"'Yes,' said my friend, 'that was reported, but could hardly have been believed. Sir William was mortally wounded, and lived not quite a week after the action. The only comfort about this sad matter is, that his poor wife, being near the field at the time, joined him immediately after the battle, and had the melancholy satisfaction of attending her husband to the last!'"[27]

[27] Fragments of Voyages and Travels, by Captain Basil Hall, R.N., 1831, vol. ii., pp. 367-371.

It was, as before stated, at Captain Hall's request that Lady De Lancey wrote the memorable Waterloo narrative.

In order to satisfy the natural curiosity of friends—who had probably heard of the narrative in Captain Hall's possession—Lady De Lancey prepared an abridged version, in more general terms, and of a much more reserved character than the original account, written for her brother only.

This condensed account was found amongst the papers of her nephew, General De Lancey Lowe, after his death in 1880. His widow published it in the Illustrated Naval and Military Magazine for 1888, p. 414.

In some few instances this abridged account contains descriptive touches not given in the original narrative. These variations are given in the form of notes to the present edition of the narrative.

Thomas Moore in his diary for the 29th August 1824 describes the circumstances under which Captain Hall lent him his copy of the narrative as follows:—

"A note early from Lord Lansdowne, to say that Capt.
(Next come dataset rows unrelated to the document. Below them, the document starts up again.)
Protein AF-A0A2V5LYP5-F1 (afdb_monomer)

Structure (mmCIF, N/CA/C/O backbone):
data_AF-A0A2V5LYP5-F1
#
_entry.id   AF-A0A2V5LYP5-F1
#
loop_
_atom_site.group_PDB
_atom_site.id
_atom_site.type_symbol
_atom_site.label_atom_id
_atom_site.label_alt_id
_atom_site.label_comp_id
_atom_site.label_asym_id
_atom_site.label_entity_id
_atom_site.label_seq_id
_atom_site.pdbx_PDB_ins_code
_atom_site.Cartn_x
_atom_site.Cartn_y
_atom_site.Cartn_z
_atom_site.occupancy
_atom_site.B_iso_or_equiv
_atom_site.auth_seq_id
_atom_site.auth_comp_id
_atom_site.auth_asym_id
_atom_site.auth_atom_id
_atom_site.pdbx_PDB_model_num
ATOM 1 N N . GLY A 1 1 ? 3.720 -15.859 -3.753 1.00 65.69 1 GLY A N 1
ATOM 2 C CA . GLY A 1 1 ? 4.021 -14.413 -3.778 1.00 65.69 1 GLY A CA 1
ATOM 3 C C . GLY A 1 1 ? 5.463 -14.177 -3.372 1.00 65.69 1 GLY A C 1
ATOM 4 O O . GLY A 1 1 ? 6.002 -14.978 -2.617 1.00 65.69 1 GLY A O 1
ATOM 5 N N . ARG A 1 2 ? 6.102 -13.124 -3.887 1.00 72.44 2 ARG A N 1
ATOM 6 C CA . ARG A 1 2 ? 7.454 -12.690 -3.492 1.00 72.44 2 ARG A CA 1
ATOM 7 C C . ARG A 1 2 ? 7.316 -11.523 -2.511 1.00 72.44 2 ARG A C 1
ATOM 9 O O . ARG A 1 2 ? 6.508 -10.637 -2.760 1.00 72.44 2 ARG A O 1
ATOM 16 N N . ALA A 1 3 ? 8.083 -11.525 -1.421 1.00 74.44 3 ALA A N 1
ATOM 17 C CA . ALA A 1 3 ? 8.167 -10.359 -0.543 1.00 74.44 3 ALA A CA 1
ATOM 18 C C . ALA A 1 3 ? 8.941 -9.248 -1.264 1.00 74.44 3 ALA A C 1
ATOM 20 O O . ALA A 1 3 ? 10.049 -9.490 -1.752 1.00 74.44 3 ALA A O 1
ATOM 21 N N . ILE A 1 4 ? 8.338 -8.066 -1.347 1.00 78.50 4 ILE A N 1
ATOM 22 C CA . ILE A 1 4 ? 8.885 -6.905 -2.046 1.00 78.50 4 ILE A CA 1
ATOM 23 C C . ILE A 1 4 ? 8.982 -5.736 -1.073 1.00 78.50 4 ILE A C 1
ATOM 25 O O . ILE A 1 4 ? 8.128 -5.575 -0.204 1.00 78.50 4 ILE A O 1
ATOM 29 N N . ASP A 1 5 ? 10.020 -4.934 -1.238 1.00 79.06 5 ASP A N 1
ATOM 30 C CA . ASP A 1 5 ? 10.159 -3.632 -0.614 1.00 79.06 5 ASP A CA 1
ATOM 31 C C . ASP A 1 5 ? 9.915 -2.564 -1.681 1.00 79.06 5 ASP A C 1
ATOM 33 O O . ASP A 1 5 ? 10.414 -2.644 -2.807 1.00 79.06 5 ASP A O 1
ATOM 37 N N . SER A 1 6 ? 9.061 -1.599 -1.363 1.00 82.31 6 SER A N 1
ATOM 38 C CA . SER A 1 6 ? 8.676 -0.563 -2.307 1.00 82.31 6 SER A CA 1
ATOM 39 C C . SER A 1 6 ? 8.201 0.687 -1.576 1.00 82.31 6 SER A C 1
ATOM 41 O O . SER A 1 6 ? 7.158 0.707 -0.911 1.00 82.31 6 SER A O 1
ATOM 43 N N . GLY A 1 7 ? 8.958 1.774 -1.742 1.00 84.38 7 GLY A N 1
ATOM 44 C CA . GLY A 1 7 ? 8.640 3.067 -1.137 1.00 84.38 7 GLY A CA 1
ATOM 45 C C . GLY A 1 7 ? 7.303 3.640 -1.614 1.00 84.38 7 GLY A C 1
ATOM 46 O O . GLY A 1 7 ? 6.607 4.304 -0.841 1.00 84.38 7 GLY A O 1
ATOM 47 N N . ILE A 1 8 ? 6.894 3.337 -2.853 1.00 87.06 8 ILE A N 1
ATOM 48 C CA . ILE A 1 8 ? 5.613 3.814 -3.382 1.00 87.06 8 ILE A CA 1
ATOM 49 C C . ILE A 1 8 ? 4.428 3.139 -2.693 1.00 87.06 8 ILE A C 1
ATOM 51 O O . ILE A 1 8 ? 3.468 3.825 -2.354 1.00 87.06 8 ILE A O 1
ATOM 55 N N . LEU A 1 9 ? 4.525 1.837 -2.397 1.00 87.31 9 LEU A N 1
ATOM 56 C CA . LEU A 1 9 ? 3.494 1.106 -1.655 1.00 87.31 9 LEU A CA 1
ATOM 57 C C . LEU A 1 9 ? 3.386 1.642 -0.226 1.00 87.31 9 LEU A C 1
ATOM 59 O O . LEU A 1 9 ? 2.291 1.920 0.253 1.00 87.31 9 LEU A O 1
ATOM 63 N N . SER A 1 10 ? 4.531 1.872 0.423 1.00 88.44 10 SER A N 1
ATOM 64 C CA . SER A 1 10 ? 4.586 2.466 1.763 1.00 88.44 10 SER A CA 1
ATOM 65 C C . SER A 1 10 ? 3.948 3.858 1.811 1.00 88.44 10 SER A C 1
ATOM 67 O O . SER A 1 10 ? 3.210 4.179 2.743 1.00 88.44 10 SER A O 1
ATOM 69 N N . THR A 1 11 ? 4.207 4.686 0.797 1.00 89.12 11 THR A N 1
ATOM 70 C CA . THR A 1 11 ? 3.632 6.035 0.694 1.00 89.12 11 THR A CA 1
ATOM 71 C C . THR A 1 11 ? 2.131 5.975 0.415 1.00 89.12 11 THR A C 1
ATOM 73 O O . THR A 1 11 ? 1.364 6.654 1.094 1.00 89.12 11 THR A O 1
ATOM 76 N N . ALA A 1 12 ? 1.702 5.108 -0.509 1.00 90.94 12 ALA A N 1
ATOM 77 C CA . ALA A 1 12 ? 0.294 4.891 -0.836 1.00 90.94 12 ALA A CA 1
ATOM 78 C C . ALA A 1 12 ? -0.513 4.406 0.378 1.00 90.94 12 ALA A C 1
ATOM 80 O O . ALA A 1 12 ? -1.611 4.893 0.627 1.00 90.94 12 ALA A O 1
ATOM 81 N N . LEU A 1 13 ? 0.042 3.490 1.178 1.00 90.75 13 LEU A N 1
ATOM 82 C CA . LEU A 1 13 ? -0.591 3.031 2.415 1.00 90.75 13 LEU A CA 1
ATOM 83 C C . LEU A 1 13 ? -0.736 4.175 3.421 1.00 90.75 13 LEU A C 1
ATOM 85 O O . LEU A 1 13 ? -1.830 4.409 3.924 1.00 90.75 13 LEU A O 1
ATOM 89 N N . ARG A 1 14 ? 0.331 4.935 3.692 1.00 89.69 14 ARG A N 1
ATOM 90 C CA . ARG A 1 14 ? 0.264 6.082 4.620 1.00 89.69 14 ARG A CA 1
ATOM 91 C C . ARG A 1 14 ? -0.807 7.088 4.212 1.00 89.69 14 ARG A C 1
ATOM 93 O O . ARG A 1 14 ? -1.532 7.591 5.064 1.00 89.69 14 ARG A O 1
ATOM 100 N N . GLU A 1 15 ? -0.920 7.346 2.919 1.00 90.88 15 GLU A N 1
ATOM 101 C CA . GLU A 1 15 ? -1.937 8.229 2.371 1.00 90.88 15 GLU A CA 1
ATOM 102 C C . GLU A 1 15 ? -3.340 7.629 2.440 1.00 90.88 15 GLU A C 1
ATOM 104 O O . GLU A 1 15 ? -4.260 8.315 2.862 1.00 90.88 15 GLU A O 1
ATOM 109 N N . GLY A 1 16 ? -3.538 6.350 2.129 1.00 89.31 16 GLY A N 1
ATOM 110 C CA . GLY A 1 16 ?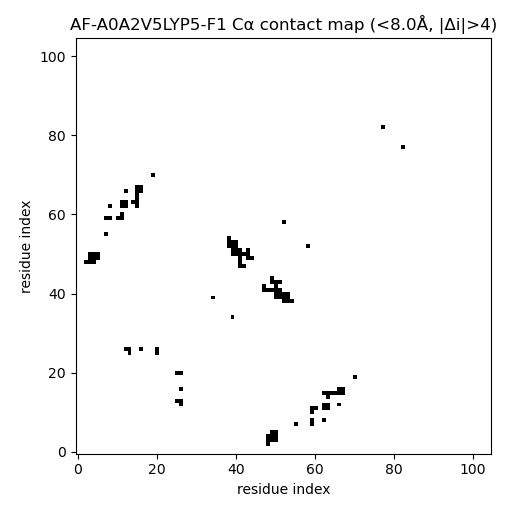 -4.842 5.699 2.300 1.00 89.31 16 GLY A CA 1
ATOM 111 C C . GLY A 1 16 ? -5.357 5.772 3.745 1.00 89.31 16 GLY A C 1
ATOM 112 O O . GLY A 1 16 ? -6.550 5.960 3.970 1.00 89.31 16 GLY A O 1
ATOM 113 N N . TYR A 1 17 ? -4.451 5.708 4.724 1.00 90.06 17 TYR A N 1
ATOM 114 C CA . TYR A 1 17 ? -4.766 5.769 6.153 1.00 90.06 17 TYR A CA 1
ATOM 115 C C . TYR A 1 17 ? -4.828 7.186 6.748 1.00 90.06 17 TYR A C 1
ATOM 117 O O . TYR A 1 17 ? -5.153 7.317 7.931 1.00 90.06 17 TYR A O 1
ATOM 125 N N . HIS A 1 18 ? -4.542 8.249 5.986 1.00 84.25 18 HIS A N 1
ATOM 126 C CA . HIS A 1 18 ? -4.367 9.599 6.546 1.00 84.25 18 HIS A CA 1
ATOM 127 C C . HIS A 1 18 ? -5.607 10.153 7.272 1.00 84.25 18 HIS A C 1
ATOM 129 O O . HIS A 1 18 ? -5.468 10.965 8.182 1.00 84.25 18 HIS A O 1
ATOM 135 N N . THR A 1 19 ? -6.812 9.715 6.894 1.00 81.69 19 THR A N 1
ATOM 136 C CA . THR A 1 19 ? -8.073 10.100 7.553 1.00 81.69 19 THR A CA 1
ATOM 137 C C . THR A 1 19 ? -8.432 9.208 8.739 1.00 81.69 19 THR A C 1
ATOM 139 O O . THR A 1 19 ? -9.278 9.572 9.553 1.00 81.69 19 THR A O 1
ATOM 142 N N . ALA A 1 20 ? -7.826 8.024 8.836 1.00 81.50 20 ALA A N 1
ATOM 143 C CA . ALA A 1 20 ? -8.159 7.015 9.835 1.00 81.50 20 ALA A CA 1
ATOM 144 C C . ALA A 1 20 ? -7.143 6.934 10.981 1.00 81.50 20 ALA A C 1
ATOM 146 O O . ALA A 1 20 ? -7.503 6.474 12.063 1.00 81.50 20 ALA A O 1
ATOM 147 N N . LEU A 1 21 ? -5.899 7.367 10.763 1.00 83.25 21 LEU A N 1
ATOM 148 C CA . LEU A 1 21 ? -4.832 7.343 11.763 1.00 83.25 21 LEU A CA 1
ATOM 149 C C . LEU A 1 21 ? -4.482 8.746 12.255 1.00 83.25 21 LEU A C 1
ATOM 151 O O . LEU A 1 21 ? -4.466 9.715 11.498 1.00 83.25 21 LEU A O 1
ATOM 155 N N . MET A 1 22 ? -4.136 8.848 13.538 1.00 80.19 22 MET A N 1
ATOM 156 C CA . MET A 1 22 ? -3.591 10.087 14.092 1.00 80.19 22 MET A CA 1
ATOM 157 C C . MET A 1 22 ? -2.165 10.319 13.582 1.00 80.19 22 MET A C 1
ATOM 159 O O . MET A 1 22 ? -1.424 9.378 13.281 1.00 80.19 22 MET A O 1
ATOM 163 N N . ARG A 1 23 ? -1.750 11.589 13.541 1.00 77.69 23 ARG A N 1
ATOM 164 C CA . ARG A 1 23 ? -0.380 11.960 13.163 1.00 77.69 23 ARG A CA 1
ATOM 165 C C . ARG A 1 23 ? 0.645 11.226 14.034 1.00 77.69 23 ARG A C 1
ATOM 167 O O . ARG A 1 23 ? 0.519 11.208 15.254 1.00 77.69 23 ARG A O 1
ATOM 174 N N . GLY A 1 24 ? 1.657 10.646 13.390 1.00 80.62 24 GLY A N 1
ATOM 175 C CA . GLY A 1 24 ? 2.726 9.882 14.045 1.00 80.62 24 GLY A CA 1
ATOM 176 C C . GLY A 1 24 ? 2.460 8.378 14.181 1.00 80.62 24 GLY A C 1
ATOM 177 O O . GLY A 1 24 ? 3.357 7.658 14.608 1.00 80.62 24 GLY A O 1
ATOM 178 N N . GLN A 1 25 ? 1.275 7.889 13.800 1.00 84.75 25 GLN A N 1
ATOM 179 C CA . GLN A 1 25 ? 0.990 6.453 13.754 1.00 84.75 25 GLN A CA 1
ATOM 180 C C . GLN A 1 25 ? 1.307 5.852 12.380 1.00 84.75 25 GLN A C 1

Basil Hall, who is at Bowood, wishes much to see me; and that if I cannot come over to-day to either luncheon or dinner, he will call upon me to-morrow. Answered that I would come to dinner to-day. Walked over at five.... Company, only Capt. Basil Hall, Luttrel, and Nugent, and an ad interim tutor of Kerry's.... Hall gave me, before I came away, a journal written by his sister, Lady De Lancey, containing an account of the death of her husband at Waterloo, and her attendance upon him there, they having been but three months married. Walked home; took the narrative to bed with me to read a page or two, but found it so deeply interesting, that I read till near two o'clock, and finished it; made myself quite miserable, and went to sleep, I believe, crying. Hall said he would call upon me to-morrow."[28]

[28] Memoirs, Journal, and Correspondence of Thomas Moore, edited by Lord John Russell, vol. iv., p. 239.

Earl Stanhope, in his Notes of Conversations with the Duke of Wellington, p. 182, writes as follows: "I mentioned with much praise Lady De Lancey's narrative of her husband's lingering death and of her own trials and sufferings after Waterloo. The Duke told me that he had seen it—Lord Bathurst having lent it him many years ago." This conversation took place on the 12th October 1839.